We find no merit in these arguments. We are convinced that there is sufficient credible evidence in the record to support the court's finding that Carracio and Velasco had no responsibility to Brown under the CFA.
Here, the judge found that Brown failed to show that either Carracio or Velasco made a false promise or misrepresentation to her, or that they acted to deceive her in any manner. The judge found that there was insufficient evidence to show that either Carracio or Velasco knowingly concealed, suppressed, or omitted any material facts to Brown.
At trial, Brown presented evidence that Carracio and Velasco had previous relationships with Lopez, and that they loaned monies to Lopez, which were used to repair and renovate Brown's property. The evidence showed that Carracio and Velasco wrote checks, provided cash payments, and/or wired funds to Lopez. The judge determined, however, that Brown failed to provide sufficient evidence to show that Carracio or Velasco were complicit in Lopez's scheme to deceive her. There is sufficient credible evidence in the record to support that finding.

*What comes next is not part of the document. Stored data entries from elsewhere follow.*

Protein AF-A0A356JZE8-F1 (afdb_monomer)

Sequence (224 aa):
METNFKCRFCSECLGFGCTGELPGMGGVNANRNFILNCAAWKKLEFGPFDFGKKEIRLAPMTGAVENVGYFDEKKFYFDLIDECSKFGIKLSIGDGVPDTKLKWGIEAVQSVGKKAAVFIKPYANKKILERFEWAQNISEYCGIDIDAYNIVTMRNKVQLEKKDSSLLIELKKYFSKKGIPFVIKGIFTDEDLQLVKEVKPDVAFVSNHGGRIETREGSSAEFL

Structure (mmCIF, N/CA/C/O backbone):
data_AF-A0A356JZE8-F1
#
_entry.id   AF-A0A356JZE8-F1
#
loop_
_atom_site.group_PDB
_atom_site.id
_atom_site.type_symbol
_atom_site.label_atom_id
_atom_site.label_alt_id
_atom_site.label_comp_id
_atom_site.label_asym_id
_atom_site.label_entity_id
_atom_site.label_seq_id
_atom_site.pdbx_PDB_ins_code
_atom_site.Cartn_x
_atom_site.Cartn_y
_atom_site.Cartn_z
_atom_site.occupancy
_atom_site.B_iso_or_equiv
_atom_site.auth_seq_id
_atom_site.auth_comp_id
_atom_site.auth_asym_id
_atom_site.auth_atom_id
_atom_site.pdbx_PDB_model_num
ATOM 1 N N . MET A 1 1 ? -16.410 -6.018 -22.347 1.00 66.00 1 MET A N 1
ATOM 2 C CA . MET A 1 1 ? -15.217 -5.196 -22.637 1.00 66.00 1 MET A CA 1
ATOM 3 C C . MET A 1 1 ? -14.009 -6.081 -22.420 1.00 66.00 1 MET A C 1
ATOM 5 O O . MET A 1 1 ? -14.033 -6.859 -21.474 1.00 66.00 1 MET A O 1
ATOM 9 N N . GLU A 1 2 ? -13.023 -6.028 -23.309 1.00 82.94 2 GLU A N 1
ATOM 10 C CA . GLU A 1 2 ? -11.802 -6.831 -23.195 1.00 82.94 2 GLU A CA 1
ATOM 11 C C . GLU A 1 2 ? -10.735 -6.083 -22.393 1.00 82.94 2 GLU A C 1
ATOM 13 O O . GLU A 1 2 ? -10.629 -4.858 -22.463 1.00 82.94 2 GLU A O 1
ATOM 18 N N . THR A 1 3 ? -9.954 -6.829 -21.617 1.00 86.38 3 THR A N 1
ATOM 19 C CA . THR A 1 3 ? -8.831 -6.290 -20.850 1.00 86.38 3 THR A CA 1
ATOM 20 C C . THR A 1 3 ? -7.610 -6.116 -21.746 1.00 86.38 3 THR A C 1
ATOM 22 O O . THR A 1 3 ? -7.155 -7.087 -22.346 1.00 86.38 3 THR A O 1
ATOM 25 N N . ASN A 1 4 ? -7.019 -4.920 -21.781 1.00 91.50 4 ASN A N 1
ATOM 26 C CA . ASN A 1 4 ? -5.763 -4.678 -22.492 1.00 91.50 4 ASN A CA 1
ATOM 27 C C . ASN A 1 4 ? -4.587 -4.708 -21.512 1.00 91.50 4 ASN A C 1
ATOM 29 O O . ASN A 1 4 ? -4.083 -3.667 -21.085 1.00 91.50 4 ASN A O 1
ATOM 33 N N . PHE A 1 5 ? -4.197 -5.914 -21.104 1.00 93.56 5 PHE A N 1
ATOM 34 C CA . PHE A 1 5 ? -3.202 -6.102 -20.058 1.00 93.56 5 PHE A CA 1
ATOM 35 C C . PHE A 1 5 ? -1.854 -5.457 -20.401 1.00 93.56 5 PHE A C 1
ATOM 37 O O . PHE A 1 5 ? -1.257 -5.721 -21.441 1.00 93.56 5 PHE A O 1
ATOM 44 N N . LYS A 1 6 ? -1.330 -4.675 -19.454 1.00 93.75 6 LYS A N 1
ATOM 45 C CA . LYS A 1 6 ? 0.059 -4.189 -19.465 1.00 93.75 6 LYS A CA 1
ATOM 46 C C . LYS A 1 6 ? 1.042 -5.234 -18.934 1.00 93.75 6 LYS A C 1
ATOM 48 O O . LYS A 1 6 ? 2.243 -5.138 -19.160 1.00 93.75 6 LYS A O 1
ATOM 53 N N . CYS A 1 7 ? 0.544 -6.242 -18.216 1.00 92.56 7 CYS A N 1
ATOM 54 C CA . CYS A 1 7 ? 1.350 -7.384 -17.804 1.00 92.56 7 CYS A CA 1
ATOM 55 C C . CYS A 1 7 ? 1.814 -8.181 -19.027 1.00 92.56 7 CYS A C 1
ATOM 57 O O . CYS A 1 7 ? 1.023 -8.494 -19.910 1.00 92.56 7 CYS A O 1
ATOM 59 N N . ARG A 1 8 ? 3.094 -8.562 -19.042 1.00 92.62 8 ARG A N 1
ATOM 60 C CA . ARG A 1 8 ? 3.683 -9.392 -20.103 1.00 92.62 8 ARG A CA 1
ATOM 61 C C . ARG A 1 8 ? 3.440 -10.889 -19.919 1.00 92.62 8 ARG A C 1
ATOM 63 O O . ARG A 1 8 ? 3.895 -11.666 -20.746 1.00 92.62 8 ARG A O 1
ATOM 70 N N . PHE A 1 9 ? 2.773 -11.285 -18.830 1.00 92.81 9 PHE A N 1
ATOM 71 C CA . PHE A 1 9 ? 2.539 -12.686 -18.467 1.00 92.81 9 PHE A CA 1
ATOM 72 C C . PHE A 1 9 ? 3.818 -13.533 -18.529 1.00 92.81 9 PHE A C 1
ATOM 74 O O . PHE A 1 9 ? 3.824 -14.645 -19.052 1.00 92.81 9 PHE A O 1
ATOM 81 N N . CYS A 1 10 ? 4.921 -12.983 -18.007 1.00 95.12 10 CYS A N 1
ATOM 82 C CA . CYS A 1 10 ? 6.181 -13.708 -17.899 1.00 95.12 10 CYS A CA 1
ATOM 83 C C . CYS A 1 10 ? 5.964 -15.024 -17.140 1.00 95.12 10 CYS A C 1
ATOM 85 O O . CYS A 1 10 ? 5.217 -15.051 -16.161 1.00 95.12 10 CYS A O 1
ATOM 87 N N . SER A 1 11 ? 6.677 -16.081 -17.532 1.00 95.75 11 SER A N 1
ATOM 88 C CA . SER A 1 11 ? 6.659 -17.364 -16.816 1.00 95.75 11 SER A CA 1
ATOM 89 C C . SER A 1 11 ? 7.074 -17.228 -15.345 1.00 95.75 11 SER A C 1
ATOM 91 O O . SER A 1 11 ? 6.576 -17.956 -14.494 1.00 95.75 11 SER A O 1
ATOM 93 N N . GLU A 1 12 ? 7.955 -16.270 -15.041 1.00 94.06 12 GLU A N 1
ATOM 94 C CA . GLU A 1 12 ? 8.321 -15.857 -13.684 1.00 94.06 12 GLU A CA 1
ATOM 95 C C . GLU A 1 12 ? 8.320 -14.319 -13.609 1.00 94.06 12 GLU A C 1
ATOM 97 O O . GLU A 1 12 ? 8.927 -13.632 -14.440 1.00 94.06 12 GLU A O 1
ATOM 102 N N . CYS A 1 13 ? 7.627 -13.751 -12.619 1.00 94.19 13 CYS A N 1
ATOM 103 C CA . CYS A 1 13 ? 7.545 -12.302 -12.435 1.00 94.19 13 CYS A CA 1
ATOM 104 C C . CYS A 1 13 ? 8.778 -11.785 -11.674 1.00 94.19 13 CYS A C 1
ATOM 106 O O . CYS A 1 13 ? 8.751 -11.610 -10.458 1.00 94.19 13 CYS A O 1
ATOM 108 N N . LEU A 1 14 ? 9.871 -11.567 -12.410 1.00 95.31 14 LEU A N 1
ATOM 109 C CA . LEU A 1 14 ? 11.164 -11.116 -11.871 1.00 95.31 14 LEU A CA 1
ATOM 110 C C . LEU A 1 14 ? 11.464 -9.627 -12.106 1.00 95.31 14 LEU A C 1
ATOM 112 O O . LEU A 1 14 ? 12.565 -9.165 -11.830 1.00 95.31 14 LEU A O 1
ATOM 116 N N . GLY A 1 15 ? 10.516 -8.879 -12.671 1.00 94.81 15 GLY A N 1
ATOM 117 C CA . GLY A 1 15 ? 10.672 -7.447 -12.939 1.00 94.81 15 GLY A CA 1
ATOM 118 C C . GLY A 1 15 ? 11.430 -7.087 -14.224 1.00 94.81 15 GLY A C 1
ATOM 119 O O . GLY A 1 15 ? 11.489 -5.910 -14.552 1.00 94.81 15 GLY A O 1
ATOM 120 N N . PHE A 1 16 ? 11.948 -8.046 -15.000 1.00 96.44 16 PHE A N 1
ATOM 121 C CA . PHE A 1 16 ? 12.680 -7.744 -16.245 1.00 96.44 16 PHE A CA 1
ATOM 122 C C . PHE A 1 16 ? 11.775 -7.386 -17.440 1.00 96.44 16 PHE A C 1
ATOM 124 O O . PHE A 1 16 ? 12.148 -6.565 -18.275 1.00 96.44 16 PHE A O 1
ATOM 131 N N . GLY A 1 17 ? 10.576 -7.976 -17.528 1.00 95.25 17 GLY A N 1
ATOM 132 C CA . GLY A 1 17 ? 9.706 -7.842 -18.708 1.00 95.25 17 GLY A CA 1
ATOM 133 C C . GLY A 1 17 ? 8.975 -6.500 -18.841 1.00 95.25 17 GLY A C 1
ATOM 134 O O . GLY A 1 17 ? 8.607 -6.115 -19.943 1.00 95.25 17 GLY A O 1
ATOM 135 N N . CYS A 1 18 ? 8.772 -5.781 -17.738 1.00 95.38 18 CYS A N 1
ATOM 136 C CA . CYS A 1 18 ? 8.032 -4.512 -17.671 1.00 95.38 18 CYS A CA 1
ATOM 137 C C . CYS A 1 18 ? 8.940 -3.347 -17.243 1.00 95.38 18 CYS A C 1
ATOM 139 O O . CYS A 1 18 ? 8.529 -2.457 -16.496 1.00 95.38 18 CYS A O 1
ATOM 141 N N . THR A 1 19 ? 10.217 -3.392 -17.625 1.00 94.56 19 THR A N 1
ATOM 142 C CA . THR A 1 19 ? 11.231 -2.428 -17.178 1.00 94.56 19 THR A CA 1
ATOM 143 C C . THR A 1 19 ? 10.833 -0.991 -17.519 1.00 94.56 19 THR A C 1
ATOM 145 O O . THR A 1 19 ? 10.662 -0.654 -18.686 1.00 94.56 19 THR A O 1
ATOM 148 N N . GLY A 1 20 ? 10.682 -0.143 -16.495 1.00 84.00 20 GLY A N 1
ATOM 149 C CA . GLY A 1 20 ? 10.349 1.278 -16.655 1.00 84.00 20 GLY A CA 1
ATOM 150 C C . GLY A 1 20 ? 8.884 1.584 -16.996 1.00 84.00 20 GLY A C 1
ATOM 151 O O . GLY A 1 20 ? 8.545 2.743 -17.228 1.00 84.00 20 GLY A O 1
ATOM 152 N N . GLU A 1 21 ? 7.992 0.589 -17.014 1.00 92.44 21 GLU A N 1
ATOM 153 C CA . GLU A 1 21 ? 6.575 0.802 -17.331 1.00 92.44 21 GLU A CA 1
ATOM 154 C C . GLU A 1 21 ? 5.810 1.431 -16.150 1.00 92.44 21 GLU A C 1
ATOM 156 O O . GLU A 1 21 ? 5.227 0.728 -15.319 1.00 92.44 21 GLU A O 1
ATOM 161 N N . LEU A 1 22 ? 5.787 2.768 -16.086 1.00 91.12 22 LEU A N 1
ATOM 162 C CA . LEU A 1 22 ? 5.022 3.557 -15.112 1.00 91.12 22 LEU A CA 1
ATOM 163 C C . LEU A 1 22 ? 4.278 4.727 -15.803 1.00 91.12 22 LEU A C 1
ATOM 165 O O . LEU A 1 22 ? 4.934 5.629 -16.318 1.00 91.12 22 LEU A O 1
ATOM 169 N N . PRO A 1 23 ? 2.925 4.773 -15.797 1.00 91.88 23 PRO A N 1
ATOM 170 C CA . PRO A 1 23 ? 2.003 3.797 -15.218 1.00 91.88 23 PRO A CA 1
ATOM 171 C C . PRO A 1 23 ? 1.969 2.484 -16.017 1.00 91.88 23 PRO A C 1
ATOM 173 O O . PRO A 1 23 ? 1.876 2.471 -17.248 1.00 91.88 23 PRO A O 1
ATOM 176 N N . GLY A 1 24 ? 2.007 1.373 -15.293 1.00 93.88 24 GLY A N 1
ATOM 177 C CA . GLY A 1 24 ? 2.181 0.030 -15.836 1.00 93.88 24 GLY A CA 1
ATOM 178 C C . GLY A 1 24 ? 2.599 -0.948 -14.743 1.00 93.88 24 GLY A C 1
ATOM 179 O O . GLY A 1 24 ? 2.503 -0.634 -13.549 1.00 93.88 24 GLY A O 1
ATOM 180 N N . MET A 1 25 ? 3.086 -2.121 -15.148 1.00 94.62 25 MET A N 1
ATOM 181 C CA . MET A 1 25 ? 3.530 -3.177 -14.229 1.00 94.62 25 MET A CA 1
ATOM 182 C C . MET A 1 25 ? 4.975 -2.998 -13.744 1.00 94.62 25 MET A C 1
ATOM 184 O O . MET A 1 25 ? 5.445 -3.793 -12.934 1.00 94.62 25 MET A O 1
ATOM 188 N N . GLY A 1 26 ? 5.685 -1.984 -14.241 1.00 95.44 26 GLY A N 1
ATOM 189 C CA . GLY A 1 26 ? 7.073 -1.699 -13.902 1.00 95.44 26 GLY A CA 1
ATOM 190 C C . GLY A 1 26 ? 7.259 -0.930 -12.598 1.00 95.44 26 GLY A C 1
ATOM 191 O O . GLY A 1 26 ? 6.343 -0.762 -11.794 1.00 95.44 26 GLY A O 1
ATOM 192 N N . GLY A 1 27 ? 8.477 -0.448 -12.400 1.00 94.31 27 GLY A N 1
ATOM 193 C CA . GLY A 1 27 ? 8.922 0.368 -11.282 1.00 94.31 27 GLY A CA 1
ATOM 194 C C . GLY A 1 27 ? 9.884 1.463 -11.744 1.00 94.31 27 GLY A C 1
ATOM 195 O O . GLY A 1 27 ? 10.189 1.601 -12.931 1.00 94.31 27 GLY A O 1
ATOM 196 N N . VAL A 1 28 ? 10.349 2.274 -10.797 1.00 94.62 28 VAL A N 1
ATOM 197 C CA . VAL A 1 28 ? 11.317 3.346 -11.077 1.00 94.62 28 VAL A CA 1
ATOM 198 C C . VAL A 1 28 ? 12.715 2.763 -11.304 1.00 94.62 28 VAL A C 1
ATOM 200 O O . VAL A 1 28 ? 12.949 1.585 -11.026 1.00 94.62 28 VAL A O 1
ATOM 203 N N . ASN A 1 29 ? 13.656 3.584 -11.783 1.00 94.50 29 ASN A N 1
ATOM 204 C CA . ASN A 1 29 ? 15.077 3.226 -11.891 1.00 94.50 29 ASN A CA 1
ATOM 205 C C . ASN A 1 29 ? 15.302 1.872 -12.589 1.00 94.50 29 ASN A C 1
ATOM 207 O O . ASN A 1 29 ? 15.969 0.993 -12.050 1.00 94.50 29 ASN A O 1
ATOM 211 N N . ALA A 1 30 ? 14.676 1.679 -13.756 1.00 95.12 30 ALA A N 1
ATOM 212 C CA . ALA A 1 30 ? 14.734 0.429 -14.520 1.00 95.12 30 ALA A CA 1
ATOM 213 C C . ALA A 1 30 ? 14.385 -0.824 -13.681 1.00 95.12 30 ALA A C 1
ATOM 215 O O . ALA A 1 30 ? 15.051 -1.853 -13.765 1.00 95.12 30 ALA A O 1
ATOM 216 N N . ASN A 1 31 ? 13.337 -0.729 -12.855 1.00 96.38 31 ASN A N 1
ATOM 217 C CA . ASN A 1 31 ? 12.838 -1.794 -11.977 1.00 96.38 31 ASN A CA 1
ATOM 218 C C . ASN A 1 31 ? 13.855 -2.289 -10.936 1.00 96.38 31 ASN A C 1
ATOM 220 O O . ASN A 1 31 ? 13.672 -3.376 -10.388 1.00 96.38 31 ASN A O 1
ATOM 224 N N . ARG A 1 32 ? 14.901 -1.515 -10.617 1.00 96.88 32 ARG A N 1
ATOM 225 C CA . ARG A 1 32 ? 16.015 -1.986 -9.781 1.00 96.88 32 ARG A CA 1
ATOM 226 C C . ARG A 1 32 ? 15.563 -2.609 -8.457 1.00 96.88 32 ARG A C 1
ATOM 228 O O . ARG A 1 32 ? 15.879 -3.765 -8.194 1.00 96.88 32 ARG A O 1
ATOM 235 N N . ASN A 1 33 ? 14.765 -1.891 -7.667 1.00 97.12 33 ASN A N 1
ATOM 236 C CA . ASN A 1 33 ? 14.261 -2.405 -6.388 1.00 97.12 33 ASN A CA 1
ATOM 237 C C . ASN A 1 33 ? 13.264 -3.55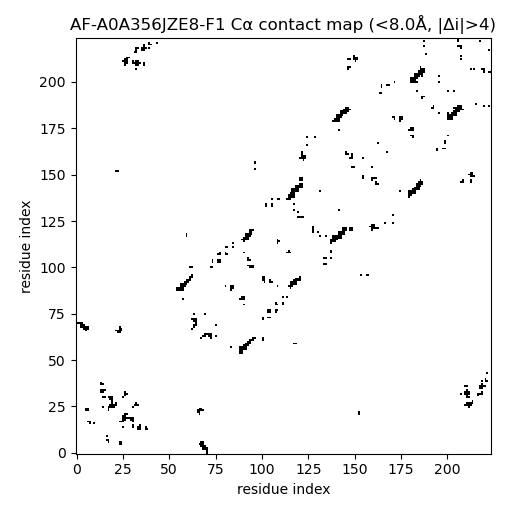6 -6.561 1.00 97.12 33 ASN A C 1
ATOM 239 O O . ASN A 1 33 ? 13.243 -4.462 -5.737 1.00 97.12 33 ASN A O 1
ATOM 243 N N . PHE A 1 34 ? 12.472 -3.573 -7.637 1.00 97.25 34 PHE A N 1
ATOM 244 C CA . PHE A 1 34 ? 11.581 -4.699 -7.928 1.00 97.25 34 PHE A CA 1
ATOM 245 C C . PHE A 1 34 ? 12.398 -5.978 -8.193 1.00 97.25 34 PHE A C 1
ATOM 247 O O . PHE A 1 34 ? 12.176 -7.001 -7.548 1.00 97.25 34 PHE A O 1
ATOM 254 N N . ILE A 1 35 ? 13.414 -5.903 -9.054 1.00 97.31 35 ILE A N 1
ATOM 255 C CA . ILE A 1 35 ? 14.314 -7.027 -9.345 1.00 97.31 35 ILE A CA 1
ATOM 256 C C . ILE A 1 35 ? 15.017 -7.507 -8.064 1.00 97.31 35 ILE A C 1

Brown argues, however, that the judge's decision is inconsistent with Blatterfein v. Larken Assocs., 323 N.J. Super. 167 (App. Div. 1999). In Blatterfein, we concluded that summary judgment should not have been granted to the defendant architect because there was evidence that he operated not only as an architect, but also as a seller of real estate, who marketed and made misrepresentations about the building materials that induced the plaintiffs to purchase homes. Id. at 183.
We stated that although there was no direct contractual relationship between the architect and the plaintiffs, the architect had been associated with the other defendant-realtors for years and had reinforced contractual expectations by reviewing the designs of the homes with the plaintiffs. Id. at 180-81. We observed that the architect had "involved himself . . . in a real estate marketing venture wherein he [permitted] his services to be held out as part of what [was] being sold, or provided by way of influencing purchasers[.]" Id. at 183.
Brown's reliance upon Blatterfein is misplaced. Here, the record supports the court's finding that neither Carracio nor Velasco had any direct communications with Brown. Carracio and Velasco merely loaned Lopez money. Neither defendant was involved in Lopez's unlawful actions. Furthermore, there also was no evidence that Brown was induced to sign the contracts of sale or the mortgages because of Carracio or Velasco's involvement as lenders.
We conclude that the trial judge did not err by finding that Brown had not submitted sufficient evidence to support her claims against Carracio and Velasco under the CFA.
Affirmed in A-4174-13 and in A-4351-13. I hereby certify that the foregoing is a true copy of the original on file in my office.